What Dremio is exactly?

Cen_giz · April 22, 2019, 4:04pm

Hi All

I am a Newbie and evaluating Dremio to see what it does better for which use-cases.
My understanding:

Dremio is a Self Serve Data platform for BI/Data Science use-cases where the data is prepared, tagged as virtual data assets so that it can be shared within the enterprise. Just like Tableau prepares data assets to be consumed by business users.
The virtual data asset is in the Arrow data format which supports reflections (materialized views) and caching support as part of Calcite SQL queries.
Several data sources can be joined/queried and some data wrangling (cleaning, transformation can be applied)
The final data set prepared (as virtual arrow representation) can be persisted in Parquet format to any storage.

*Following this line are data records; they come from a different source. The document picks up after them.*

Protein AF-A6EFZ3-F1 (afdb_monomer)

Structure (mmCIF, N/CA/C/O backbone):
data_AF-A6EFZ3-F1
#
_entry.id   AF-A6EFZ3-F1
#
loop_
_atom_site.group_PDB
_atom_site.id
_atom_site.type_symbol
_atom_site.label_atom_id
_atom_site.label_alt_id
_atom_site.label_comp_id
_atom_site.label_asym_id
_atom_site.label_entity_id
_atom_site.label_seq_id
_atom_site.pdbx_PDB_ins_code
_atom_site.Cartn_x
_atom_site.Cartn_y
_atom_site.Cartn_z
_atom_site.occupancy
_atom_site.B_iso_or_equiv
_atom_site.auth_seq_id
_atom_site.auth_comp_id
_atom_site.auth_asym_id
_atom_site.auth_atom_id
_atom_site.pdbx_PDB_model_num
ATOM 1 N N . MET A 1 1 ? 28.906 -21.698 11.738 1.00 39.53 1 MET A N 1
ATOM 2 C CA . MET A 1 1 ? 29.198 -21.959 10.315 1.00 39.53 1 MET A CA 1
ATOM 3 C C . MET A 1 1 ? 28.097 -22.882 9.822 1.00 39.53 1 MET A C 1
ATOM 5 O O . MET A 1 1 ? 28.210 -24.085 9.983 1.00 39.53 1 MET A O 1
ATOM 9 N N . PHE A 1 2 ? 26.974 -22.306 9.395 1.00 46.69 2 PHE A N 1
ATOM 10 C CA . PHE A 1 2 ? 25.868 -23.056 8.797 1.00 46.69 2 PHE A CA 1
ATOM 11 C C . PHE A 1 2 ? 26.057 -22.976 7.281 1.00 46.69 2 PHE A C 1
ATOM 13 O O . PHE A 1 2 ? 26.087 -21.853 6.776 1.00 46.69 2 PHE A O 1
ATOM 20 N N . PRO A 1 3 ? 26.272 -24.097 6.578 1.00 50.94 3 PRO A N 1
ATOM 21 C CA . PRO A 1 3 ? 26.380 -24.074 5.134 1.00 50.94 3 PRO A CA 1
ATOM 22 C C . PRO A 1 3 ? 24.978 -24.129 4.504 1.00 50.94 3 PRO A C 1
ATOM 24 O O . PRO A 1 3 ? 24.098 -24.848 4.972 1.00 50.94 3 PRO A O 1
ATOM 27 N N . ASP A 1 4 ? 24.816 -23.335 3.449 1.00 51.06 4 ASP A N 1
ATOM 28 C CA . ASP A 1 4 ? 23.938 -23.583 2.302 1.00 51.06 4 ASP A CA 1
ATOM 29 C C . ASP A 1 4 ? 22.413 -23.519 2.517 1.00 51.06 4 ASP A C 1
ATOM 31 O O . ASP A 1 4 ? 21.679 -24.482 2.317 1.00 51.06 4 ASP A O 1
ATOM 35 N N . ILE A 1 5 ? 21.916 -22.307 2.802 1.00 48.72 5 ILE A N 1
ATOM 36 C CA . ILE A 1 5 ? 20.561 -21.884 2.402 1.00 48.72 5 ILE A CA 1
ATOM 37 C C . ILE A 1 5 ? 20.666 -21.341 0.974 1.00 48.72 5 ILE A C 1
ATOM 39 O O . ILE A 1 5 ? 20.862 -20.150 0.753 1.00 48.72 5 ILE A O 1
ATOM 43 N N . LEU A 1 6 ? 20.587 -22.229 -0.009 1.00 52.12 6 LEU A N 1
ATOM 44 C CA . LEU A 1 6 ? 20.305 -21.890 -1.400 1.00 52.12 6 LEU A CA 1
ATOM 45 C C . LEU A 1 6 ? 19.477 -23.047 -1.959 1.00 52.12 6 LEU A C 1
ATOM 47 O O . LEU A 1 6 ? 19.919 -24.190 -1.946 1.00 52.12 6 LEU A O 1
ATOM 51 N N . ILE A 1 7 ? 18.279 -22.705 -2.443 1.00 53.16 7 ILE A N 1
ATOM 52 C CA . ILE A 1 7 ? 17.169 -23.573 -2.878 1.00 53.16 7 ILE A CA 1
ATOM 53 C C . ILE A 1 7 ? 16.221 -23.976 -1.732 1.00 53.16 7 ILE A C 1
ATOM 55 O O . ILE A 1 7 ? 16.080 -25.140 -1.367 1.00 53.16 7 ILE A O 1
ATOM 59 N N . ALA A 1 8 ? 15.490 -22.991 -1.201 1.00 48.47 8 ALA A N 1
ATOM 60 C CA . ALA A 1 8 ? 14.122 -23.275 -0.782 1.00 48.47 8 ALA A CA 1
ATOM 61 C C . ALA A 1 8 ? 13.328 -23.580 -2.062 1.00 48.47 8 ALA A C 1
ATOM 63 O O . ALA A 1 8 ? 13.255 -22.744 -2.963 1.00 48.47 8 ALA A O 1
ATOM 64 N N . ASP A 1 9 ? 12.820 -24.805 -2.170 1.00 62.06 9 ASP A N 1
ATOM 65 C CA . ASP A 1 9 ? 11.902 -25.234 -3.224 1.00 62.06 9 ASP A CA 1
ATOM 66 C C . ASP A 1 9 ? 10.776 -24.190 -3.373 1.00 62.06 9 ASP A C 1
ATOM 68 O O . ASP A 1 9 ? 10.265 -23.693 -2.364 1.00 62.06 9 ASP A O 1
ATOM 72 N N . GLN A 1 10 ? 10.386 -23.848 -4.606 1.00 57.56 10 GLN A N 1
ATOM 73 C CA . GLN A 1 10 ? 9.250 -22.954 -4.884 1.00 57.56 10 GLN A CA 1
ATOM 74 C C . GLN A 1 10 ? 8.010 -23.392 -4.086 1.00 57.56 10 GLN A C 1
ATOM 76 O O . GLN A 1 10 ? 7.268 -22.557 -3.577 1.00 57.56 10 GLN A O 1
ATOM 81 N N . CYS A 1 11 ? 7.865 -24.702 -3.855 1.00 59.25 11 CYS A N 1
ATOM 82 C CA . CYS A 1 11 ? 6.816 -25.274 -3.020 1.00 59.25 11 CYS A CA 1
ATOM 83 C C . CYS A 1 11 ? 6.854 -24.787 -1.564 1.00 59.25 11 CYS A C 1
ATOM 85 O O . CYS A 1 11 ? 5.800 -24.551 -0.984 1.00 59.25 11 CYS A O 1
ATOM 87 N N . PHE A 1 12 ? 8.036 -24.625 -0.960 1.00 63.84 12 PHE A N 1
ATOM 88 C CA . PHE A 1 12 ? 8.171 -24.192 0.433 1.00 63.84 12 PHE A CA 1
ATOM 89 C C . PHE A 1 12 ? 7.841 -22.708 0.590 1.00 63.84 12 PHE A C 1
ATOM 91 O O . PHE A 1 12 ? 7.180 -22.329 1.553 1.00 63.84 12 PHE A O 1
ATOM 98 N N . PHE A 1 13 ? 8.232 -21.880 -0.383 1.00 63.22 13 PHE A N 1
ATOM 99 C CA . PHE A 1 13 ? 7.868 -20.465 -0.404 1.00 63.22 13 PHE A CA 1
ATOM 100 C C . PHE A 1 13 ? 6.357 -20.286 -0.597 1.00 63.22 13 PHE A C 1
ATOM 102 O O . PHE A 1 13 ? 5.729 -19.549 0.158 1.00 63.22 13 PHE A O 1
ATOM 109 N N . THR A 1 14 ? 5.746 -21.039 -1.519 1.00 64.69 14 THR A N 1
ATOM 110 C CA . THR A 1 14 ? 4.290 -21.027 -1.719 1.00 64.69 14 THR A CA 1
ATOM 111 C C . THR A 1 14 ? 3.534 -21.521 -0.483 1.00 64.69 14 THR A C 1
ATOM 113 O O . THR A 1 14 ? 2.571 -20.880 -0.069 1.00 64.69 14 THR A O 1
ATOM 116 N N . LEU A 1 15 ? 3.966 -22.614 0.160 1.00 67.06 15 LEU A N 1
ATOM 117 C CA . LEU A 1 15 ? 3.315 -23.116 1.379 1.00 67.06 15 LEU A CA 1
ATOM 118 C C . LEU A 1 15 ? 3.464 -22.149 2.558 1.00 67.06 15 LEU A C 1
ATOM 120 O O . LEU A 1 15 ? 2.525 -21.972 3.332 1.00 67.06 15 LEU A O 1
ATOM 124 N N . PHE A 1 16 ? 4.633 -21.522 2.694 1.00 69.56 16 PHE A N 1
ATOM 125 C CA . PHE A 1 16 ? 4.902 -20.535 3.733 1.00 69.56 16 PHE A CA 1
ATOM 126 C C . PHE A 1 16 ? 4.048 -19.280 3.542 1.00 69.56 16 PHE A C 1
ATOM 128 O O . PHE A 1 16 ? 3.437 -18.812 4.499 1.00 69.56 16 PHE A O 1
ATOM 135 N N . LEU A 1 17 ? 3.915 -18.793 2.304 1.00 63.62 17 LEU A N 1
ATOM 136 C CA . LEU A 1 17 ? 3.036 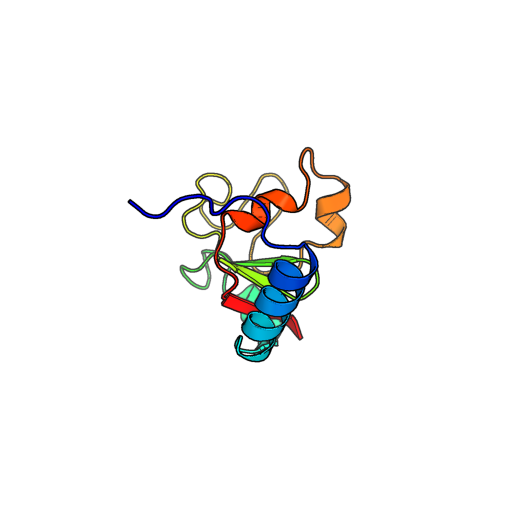-17.669 1.988 1.00 63.62 17 LEU A CA 1
ATOM 137 C C . LEU A 1 17 ? 1.564 -18.009 2.272 1.00 63.62 17 LEU A C 1
ATOM 139 O O . LEU A 1 17 ? 0.866 -17.206 2.878 1.00 63.62 17 LEU A O 1
ATOM 143 N N . ILE A 1 18 ? 1.104 -19.216 1.917 1.00 67.94 18 ILE A N 1
ATOM 144 C CA . ILE A 1 18 ? -0.262 -19.686 2.214 1.00 67.94 18 ILE A CA 1
ATOM 145 C C . ILE A 1 18 ? -0.510 -19.754 3.728 1.00 67.94 18 ILE A C 1
ATOM 147 O O . ILE A 1 18 ? -1.566 -19.324 4.194 1.00 67.94 18 ILE A O 1
ATOM 151 N N . LEU A 1 19 ? 0.453 -20.262 4.502 1.00 68.50 19 LEU A N 1
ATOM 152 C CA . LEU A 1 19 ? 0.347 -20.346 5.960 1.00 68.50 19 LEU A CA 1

I have the following questions please:

If I need to make a query to join two data sets each with 1 TB in size, what is the memory I would need to make this join happen, apply to transform the data and save the merged data as virtual data asset into Parquet? If the whole data will not be brought into memory, then a distributed processing engine is required (Spark). So How Dremio supports this use-case?
Dremio can be positioned still Data Wrangling tool with extra features which makes it stand out from the crowd? Or in the market how is it positioned? May I use it for interactive BI use-cases with OLAP queries under second response times? In this regard, can it be positioned as a competitor of AtScale (offering virtualized data warehouses)
What is the performance gains if the same is done with Presto, Hive LLAP, Impala, OLAP-on-Hadoop with Jethro, AtScale (Data Acceleration)
Can it read ORC tables as the data source?
Can we integrate it with any Database such as Teradata?
Cloud deployment options?
If my total data is 100 TB, what is the Dremio cluster size I need to have (memory wise)?

Thanks a lot…
Cengiz

kelly · April 22, 2019, 6:15pm

Hi Cengiz, thanks for the questions.

First and foremost, Dremio is a scale-out SQL engine based on Apache Arrow. You can think of it as an alternative to Presto, Hive LLAP, Impala, etc. Note that Dremio is focused on fast, interactive queries, so there’s usually still a role for Hive or Spark for long-running ETL workloads (eg, things that take hours to complete).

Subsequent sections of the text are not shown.